Thursday, August 13, 2009

Pediatric Flat Feet…Things to know…Questions to ask…

First and foremost flatfeet can be normal as children grow. Infants and toddlers are especially flexible and tend to appear with feet rolled in and pointed outward. As children grow and reach school age and feet remain flattened an evaluation from a podiatrist is warranted. Children often complain of foot pain with activity as well as general leg fatigue. When evaluating a flat foot, points of concern include stiff feet, painful feet with walking and/or activity, a tight Achilles tendon, and very severe flat feet. In these cases treatment can include physical therapy, orthotics (custom and/or over the counter), and possibly surgery in severe cases.

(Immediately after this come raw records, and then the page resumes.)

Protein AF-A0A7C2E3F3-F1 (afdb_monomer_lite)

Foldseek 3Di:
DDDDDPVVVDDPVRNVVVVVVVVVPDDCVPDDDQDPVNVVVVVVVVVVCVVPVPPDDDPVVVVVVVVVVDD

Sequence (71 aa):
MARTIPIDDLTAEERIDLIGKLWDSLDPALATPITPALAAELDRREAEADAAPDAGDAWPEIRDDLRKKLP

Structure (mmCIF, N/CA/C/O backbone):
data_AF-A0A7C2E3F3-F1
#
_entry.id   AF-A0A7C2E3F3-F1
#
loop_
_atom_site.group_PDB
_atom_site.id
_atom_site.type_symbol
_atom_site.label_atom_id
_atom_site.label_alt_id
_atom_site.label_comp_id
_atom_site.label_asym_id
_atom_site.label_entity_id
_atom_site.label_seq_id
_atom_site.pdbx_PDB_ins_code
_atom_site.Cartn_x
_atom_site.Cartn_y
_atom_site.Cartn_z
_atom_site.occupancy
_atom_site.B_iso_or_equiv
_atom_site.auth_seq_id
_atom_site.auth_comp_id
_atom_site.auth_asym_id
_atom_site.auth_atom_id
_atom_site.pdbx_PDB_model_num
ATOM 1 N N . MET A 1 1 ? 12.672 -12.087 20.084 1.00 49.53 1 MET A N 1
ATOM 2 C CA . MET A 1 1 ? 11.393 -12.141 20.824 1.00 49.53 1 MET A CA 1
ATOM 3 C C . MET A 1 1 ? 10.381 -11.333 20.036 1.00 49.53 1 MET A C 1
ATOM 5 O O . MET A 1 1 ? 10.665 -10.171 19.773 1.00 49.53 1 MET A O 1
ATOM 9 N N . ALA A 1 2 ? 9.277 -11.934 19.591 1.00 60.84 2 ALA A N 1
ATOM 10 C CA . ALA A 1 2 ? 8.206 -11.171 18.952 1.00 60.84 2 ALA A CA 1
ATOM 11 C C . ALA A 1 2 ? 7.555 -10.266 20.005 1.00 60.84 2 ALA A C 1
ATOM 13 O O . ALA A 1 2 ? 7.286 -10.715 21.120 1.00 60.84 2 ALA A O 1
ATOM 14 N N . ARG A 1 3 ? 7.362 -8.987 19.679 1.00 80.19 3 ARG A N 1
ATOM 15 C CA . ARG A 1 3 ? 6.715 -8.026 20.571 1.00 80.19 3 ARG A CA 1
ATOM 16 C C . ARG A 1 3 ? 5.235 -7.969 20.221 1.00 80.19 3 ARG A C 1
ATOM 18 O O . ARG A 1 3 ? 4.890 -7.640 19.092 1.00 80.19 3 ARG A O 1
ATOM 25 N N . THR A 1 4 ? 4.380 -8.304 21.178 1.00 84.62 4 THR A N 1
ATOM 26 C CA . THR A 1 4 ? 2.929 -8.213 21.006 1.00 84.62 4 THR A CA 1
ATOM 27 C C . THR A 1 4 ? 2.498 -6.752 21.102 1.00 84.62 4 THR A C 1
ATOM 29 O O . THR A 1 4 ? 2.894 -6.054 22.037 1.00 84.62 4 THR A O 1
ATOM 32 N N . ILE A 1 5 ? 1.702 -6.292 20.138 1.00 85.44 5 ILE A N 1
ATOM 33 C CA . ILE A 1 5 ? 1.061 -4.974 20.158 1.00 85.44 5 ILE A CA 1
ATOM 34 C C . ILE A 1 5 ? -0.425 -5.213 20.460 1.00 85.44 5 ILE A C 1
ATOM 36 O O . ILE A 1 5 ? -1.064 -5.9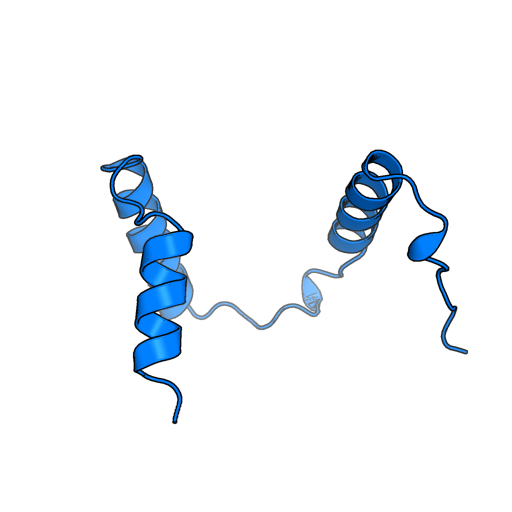36 19.693 1.00 85.44 5 ILE A O 1
ATOM 40 N N . PRO A 1 6 ? -0.986 -4.670 21.554 1.00 90.75 6 PRO A N 1
ATOM 41 C CA . PRO A 1 6 ? -2.400 -4.832 21.873 1.00 90.75 6 PRO A CA 1
ATOM 42 C C . PRO A 1 6 ? -3.244 -3.892 20.998 1.00 90.75 6 PRO A C 1
ATOM 44 O O . PRO A 1 6 ? -3.654 -2.818 21.420 1.00 90.75 6 PRO A O 1
ATOM 47 N N . ILE A 1 7 ? -3.466 -4.278 19.737 1.00 92.69 7 ILE A N 1
ATOM 48 C CA . ILE A 1 7 ? -4.180 -3.451 18.747 1.00 92.69 7 ILE A CA 1
ATOM 49 C C . ILE A 1 7 ? -5.612 -3.135 19.207 1.00 92.69 7 ILE A C 1
ATOM 51 O O . ILE A 1 7 ? -6.128 -2.063 18.898 1.00 92.69 7 ILE A O 1
ATOM 55 N N . ASP A 1 8 ? -6.238 -4.041 19.962 1.00 94.00 8 ASP A N 1
ATOM 56 C CA . ASP A 1 8 ? -7.603 -3.873 20.469 1.00 94.00 8 ASP A CA 1
ATOM 57 C C . ASP A 1 8 ? -7.761 -2.709 21.449 1.00 94.00 8 ASP A C 1
ATOM 59 O O . ASP A 1 8 ? -8.838 -2.118 21.504 1.00 94.00 8 ASP A O 1
ATOM 63 N N . ASP A 1 9 ? -6.675 -2.305 22.109 1.00 96.19 9 ASP A N 1
ATOM 64 C CA . ASP A 1 9 ? -6.662 -1.180 23.045 1.00 96.19 9 ASP A CA 1
ATOM 65 C C . ASP A 1 9 ? -6.505 0.179 22.336 1.00 96.19 9 ASP A C 1
ATOM 67 O O . ASP A 1 9 ? -6.659 1.224 22.965 1.00 96.19 9 ASP A O 1
ATOM 71 N N . LEU A 1 10 ? -6.202 0.184 21.031 1.00 96.19 10 LEU A N 1
ATOM 72 C CA . LEU A 1 10 ? -5.999 1.401 20.244 1.00 96.19 10 LEU A CA 1
ATOM 73 C C . LEU A 1 10 ? -7.324 1.956 19.717 1.00 96.19 10 LEU A C 1
ATOM 75 O O . LEU A 1 10 ? -8.141 1.231 19.131 1.00 96.19 10 LEU A O 1
ATOM 79 N N . THR A 1 11 ? -7.477 3.274 19.817 1.00 97.44 11 THR A N 1
ATOM 80 C CA . THR A 1 11 ? -8.506 4.029 19.098 1.00 97.44 11 THR A CA 1
ATOM 81 C C . THR A 1 11 ? -8.327 3.900 17.580 1.00 97.44 11 THR A C 1
ATOM 83 O O . THR A 1 11 ? -7.271 3.513 17.079 1.00 97.44 11 THR A O 1
ATOM 86 N N . ALA A 1 12 ? -9.363 4.240 16.808 1.00 95.62 12 ALA A N 1
ATOM 87 C CA . ALA A 1 12 ? -9.279 4.213 15.346 1.00 95.62 12 ALA A CA 1
ATOM 88 C C . ALA A 1 12 ? -8.155 5.117 14.799 1.00 95.62 12 ALA A C 1
ATOM 90 O O . ALA A 1 12 ? -7.466 4.729 13.860 1.00 95.62 12 ALA A O 1
ATOM 91 N N . GLU A 1 13 ? -7.940 6.283 15.410 1.00 96.81 13 GLU A N 1
ATOM 92 C CA . GLU A 1 13 ? -6.882 7.220 15.024 1.00 96.81 13 GLU A CA 1
ATOM 93 C C . GLU A 1 13 ? -5.487 6.651 15.312 1.00 96.81 13 GLU A C 1
ATOM 95 O O . GLU A 1 13 ? -4.634 6.628 14.427 1.00 96.81 13 GLU A O 1
ATOM 100 N N . GLU A 1 14 ? -5.276 6.084 16.503 1.00 96.88 14 GLU A N 1
ATOM 101 C CA . GLU A 1 14 ? -4.006 5.440 16.867 1.00 96.88 14 GLU A CA 1
ATOM 102 C C . GLU A 1 14 ? -3.691 4.231 15.983 1.00 96.88 14 GLU A C 1
ATOM 104 O O . GLU A 1 14 ? -2.527 3.956 15.692 1.00 96.88 14 GLU A O 1
ATOM 109 N N . ARG A 1 15 ? -4.718 3.512 15.513 1.00 96.81 15 ARG A N 1
ATOM 110 C CA . ARG A 1 15 ? -4.538 2.427 14.539 1.00 96.81 15 ARG A CA 1
ATOM 111 C C . ARG A 1 15 ? -4.050 2.957 13.195 1.00 96.81 15 ARG A C 1
ATOM 113 O O . ARG A 1 15 ? -3.160 2.347 12.612 1.00 96.81 15 ARG A O 1
ATOM 120 N N . ILE A 1 16 ? -4.604 4.067 12.708 1.00 96.19 16 ILE A N 1
ATOM 121 C CA . ILE A 1 16 ? -4.174 4.686 11.445 1.00 96.19 16 ILE A CA 1
ATOM 122 C C . ILE A 1 16 ? -2.727 5.180 11.563 1.00 96.19 16 ILE A C 1
ATOM 124 O O . ILE A 1 16 ? -1.910 4.887 10.691 1.00 96.19 16 ILE A O 1
ATOM 128 N N . ASP A 1 17 ? -2.387 5.851 12.663 1.00 96.62 17 ASP A N 1
ATOM 129 C CA . ASP A 1 17 ? -1.018 6.303 12.938 1.00 96.62 17 ASP A CA 1
ATOM 130 C C . ASP A 1 17 ? -0.032 5.124 13.030 1.00 96.62 17 ASP A C 1
ATOM 132 O O . ASP A 1 17 ? 1.048 5.151 12.435 1.00 96.62 17 ASP A O 1
ATOM 136 N N . LEU A 1 18 ? -0.420 4.035 13.704 1.00 95.25 18 LEU A N 1
ATOM 137 C CA . LEU A 1 18 ? 0.384 2.816 13.755 1.00 95.25 18 LEU A CA 1
ATOM 138 C C . LEU A 1 18 ? 0.593 2.203 12.363 1.00 95.25 18 LEU A C 1
ATOM 140 O O . LEU A 1 18 ? 1.709 1.785 12.063 1.00 95.25 18 LEU A O 1
ATOM 144 N N . ILE A 1 19 ? -0.439 2.154 11.512 1.00 95.88 19 ILE A N 1
ATOM 145 C CA . ILE A 1 19 ? -0.314 1.666 10.129 1.00 95.88 19 ILE A CA 1
ATOM 146 C C . ILE A 1 19 ? 0.727 2.491 9.365 1.00 95.88 19 ILE A C 1
ATOM 148 O O . ILE A 1 19 ? 1.600 1.902 8.731 1.00 95.88 19 ILE A O 1
ATOM 152 N N . GLY A 1 20 ? 0.685 3.824 9.476 1.00 95.44 20 GLY A N 1
ATOM 153 C CA . GLY A 1 20 ? 1.67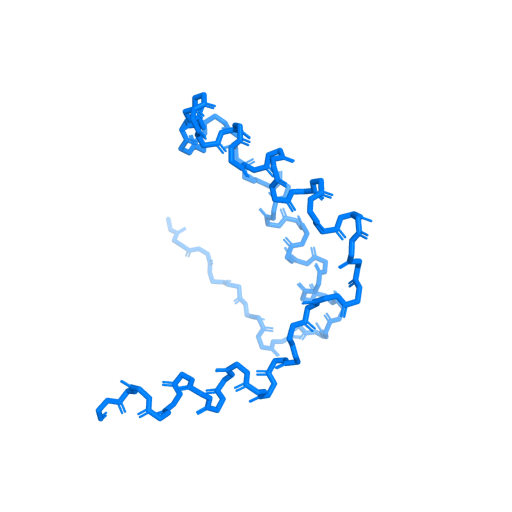2 4.711 8.851 1.00 95.44 20 GLY A CA 1
ATOM 154 C C . GLY A 1 20 ? 3.095 4.433 9.340 1.00 95.44 20 GLY A C 1
ATOM 155 O O . GLY A 1 20 ? 3.994 4.187 8.543 1.00 95.44 20 GLY A O 1
ATOM 156 N N . LYS A 1 21 ? 3.290 4.344 10.659 1.00 95.44 21 LYS A N 1
ATOM 157 C CA . LYS A 1 21 ? 4.602 4.034 11.252 1.00 95.44 21 LYS A CA 1
ATOM 158 C C . LYS A 1 21 ? 5.139 2.670 10.833 1.00 95.44 21 LYS A C 1
ATOM 160 O O . LYS A 1 21 ? 6.339 2.524 10.615 1.00 95.44 21 LYS A O 1
ATOM 165 N N . LEU A 1 22 ? 4.271 1.661 10.751 1.00 93.69 22 LEU A N 1
ATOM 166 C CA . LEU A 1 22 ? 4.659 0.332 10.285 1.00 93.69 22 LEU A CA 1
ATOM 167 C C . LEU A 1 22 ? 5.064 0.372 8.813 1.00 93.69 22 LEU A C 1
ATOM 169 O O . LEU A 1 22 ? 6.088 -0.211 8.468 1.00 93.69 22 LEU A O 1
ATOM 173 N N . TRP A 1 23 ? 4.311 1.088 7.979 1.00 94.31 23 TRP A N 1
ATOM 174 C CA . TRP A 1 23 ? 4.627 1.289 6.569 1.00 94.31 23 TRP A CA 1
ATOM 175 C C . TRP A 1 23 ? 5.993 1.958 6.372 1.00 94.31 23 TRP A C 1
ATOM 177 O O . TRP A 1 23 ? 6.841 1.417 5.667 1.00 94.31 23 TRP A O 1
ATOM 187 N N . ASP A 1 24 ? 6.248 3.061 7.077 1.00 94.56 24 ASP A N 1
ATOM 188 C CA . ASP A 1 24 ? 7.514 3.804 7.001 1.00 94.56 24 ASP A CA 1
ATOM 189 C C . ASP A 1 24 ? 8.708 3.015 7.559 1.00 94.56 24 ASP A C 1
ATOM 191 O O . ASP A 1 24 ? 9.860 3.296 7.231 1.00 94.56 24 ASP A O 1
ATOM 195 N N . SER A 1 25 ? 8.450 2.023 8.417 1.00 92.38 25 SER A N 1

Physical therapy is meant to introduce a stretching routine to both the child and parent. Stretching the Achilles tendon can mean the difference between and painful flatfoot and a healthy pain free flatfoot into adult life. It is important to incorporate stretching into everyday routine.

Orthotics provide support for feet and allow for improved function and ultimately reduce pain and prevent surgery. Orthotics are not corrective. Orthotics simply support, decrease and/or prevent symptoms and improve quality of life. Custom orthotics can be costly especially in growing children. In many cases over the counter support is sufficient, however in severe cases custom orthotics are the best option.

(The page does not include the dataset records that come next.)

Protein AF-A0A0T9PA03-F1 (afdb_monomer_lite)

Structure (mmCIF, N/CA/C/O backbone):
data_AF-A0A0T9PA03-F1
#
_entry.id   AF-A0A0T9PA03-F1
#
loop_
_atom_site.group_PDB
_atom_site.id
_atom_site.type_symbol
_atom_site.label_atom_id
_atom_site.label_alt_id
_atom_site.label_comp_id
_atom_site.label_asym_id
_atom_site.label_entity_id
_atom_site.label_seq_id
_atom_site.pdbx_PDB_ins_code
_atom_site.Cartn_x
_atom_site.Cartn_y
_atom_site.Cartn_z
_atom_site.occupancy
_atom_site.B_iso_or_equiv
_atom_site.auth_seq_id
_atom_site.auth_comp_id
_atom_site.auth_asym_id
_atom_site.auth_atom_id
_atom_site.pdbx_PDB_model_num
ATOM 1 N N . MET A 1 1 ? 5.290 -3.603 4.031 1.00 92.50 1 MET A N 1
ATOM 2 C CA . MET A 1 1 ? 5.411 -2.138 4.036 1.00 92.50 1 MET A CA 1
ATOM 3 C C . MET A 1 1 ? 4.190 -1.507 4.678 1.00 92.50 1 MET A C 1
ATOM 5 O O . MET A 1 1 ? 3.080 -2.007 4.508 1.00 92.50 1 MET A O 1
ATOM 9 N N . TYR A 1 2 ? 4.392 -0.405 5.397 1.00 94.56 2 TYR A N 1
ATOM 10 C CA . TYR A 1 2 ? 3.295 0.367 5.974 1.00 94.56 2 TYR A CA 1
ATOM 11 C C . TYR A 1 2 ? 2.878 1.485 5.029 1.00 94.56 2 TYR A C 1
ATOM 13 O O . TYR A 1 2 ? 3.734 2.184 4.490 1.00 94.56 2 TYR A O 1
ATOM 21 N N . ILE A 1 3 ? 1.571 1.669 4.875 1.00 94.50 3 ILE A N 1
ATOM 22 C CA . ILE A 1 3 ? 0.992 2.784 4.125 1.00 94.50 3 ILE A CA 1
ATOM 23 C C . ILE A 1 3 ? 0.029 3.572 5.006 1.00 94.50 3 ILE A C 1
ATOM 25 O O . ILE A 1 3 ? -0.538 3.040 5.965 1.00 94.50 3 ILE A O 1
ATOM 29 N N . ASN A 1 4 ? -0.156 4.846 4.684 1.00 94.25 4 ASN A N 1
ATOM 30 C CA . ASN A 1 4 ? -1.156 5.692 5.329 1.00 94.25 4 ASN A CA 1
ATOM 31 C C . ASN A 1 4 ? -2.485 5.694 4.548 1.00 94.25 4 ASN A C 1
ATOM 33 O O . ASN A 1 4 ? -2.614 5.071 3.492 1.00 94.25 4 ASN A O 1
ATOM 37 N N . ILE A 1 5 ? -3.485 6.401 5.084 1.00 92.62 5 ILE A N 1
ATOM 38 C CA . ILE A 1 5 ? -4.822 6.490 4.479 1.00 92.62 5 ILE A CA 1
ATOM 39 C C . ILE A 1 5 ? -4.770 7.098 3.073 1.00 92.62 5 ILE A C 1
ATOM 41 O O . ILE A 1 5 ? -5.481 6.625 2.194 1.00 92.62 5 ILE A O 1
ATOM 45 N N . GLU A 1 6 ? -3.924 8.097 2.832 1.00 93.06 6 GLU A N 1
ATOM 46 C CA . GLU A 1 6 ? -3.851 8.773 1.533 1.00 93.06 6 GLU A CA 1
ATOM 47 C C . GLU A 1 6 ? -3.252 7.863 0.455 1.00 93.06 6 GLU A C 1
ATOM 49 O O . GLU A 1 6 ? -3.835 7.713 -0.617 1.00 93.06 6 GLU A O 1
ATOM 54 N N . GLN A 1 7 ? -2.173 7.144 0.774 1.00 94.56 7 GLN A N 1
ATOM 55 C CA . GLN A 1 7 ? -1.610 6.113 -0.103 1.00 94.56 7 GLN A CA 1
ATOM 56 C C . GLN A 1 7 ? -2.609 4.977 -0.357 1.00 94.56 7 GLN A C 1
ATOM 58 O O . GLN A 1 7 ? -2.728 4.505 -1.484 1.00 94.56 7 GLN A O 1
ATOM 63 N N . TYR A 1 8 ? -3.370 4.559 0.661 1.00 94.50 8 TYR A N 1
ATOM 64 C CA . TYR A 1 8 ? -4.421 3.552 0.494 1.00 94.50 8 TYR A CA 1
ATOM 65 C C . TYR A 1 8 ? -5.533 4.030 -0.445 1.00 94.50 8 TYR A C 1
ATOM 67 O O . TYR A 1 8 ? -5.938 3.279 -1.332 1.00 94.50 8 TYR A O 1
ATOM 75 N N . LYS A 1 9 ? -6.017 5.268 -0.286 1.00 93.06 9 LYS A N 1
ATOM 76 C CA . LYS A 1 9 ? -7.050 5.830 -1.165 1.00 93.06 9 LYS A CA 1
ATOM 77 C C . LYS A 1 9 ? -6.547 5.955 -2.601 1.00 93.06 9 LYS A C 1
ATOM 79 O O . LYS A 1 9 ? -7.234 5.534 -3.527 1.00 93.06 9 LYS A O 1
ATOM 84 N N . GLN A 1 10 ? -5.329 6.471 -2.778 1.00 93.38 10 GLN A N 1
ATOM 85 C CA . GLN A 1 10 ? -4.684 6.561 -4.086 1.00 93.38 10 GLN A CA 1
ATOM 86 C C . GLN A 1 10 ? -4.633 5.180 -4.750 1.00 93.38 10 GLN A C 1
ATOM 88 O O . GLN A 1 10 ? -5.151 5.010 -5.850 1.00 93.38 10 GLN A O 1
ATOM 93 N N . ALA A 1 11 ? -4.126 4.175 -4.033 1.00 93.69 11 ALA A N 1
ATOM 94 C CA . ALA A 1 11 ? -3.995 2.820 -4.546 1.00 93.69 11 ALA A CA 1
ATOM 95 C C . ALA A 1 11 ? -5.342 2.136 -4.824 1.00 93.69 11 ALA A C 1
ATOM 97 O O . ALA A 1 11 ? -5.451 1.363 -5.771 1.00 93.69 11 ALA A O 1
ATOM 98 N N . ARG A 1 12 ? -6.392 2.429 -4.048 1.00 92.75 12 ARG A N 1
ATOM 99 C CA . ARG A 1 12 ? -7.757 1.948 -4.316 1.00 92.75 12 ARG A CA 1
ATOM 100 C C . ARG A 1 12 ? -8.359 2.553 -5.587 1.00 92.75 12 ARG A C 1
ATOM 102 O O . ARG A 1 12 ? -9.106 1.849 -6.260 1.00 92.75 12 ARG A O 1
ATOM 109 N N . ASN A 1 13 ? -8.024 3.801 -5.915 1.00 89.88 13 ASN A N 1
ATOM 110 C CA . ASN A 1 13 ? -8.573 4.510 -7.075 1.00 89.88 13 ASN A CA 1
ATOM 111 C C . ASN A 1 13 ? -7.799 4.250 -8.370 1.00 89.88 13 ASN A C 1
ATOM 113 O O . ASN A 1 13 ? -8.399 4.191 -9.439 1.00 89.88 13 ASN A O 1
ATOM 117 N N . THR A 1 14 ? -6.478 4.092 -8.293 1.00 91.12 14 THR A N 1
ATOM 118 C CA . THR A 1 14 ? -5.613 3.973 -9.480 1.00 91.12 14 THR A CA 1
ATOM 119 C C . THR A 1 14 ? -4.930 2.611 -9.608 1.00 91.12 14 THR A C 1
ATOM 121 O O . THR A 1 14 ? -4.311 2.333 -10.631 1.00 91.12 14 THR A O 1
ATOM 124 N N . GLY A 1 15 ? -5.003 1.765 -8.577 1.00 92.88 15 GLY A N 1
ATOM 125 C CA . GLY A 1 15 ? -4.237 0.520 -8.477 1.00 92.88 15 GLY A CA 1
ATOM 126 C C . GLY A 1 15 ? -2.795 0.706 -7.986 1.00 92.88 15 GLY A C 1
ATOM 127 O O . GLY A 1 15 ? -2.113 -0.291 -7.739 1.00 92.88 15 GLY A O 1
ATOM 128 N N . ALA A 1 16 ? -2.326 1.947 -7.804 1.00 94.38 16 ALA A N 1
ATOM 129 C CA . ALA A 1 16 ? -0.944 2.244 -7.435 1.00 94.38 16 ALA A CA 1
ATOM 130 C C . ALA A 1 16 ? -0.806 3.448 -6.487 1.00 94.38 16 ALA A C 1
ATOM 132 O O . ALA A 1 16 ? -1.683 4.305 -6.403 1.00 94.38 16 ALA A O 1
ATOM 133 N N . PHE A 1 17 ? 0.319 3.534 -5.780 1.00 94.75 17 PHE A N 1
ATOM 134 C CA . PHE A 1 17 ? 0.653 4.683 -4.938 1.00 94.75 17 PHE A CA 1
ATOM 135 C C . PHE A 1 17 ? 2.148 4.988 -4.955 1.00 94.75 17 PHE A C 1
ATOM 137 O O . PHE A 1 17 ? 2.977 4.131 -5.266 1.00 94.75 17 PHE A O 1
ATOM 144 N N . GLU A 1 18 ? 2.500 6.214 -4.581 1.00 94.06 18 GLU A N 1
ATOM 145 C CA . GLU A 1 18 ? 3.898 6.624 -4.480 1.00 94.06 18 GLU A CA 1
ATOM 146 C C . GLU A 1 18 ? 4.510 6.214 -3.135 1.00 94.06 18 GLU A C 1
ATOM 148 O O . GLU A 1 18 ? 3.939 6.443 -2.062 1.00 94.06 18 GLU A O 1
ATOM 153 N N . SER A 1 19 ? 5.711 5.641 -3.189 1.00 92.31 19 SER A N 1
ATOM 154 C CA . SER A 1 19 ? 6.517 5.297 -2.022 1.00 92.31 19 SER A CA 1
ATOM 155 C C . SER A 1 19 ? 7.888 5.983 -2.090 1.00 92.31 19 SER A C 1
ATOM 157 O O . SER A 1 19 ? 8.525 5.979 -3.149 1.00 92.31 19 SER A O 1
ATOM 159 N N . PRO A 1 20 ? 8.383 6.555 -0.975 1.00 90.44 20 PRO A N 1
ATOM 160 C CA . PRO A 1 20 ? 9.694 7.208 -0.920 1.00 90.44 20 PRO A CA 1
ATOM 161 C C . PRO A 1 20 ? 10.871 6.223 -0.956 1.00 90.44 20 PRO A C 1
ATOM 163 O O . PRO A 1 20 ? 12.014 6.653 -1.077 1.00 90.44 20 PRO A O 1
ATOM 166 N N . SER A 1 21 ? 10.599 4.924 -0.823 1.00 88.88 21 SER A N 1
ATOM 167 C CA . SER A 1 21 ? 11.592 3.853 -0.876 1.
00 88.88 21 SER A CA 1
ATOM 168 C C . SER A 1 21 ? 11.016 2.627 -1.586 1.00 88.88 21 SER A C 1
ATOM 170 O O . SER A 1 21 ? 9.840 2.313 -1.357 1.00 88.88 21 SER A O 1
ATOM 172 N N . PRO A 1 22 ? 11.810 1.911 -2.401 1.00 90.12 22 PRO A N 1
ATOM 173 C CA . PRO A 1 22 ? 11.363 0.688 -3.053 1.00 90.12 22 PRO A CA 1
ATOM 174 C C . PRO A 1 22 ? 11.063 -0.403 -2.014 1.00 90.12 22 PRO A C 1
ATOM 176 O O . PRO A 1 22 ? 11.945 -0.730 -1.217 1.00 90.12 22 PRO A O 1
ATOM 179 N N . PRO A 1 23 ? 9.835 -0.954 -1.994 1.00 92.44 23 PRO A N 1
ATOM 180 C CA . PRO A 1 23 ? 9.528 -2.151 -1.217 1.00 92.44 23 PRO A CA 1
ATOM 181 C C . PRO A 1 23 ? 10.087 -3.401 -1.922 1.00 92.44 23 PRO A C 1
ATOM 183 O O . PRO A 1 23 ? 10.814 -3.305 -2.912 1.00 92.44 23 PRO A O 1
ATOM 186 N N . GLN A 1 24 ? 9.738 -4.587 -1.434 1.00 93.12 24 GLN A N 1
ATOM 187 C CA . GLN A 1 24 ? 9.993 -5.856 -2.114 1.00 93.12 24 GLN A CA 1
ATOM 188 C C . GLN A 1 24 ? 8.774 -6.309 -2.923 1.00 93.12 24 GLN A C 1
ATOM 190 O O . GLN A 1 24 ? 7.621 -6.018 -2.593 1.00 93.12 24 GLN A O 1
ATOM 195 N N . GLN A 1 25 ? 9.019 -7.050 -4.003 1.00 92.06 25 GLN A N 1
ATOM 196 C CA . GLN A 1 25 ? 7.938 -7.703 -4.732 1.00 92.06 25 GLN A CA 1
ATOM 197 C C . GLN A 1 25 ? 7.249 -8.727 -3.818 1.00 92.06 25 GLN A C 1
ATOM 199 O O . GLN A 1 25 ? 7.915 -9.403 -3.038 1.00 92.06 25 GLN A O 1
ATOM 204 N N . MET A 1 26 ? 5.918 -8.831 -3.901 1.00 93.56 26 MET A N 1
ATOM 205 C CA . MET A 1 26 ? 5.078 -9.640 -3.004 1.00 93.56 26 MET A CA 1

As far as surgery goes it left for a last resort. When painful flat feet interfere with walking, running, and athletic activities and conservative measures have been exhausted surgical intervention is considered. Not only eliminating current symptoms and returning a child to pain free activity, surgical intervention also prevents the onset of symptoms and potential disability in adult life.
When in doubt seek a professional opinion. My goal is to keep your child active and healthy. My motto is “Keep Kids, Kids”. Treatment plans are comprehensive but also realistic for active children and busy parents.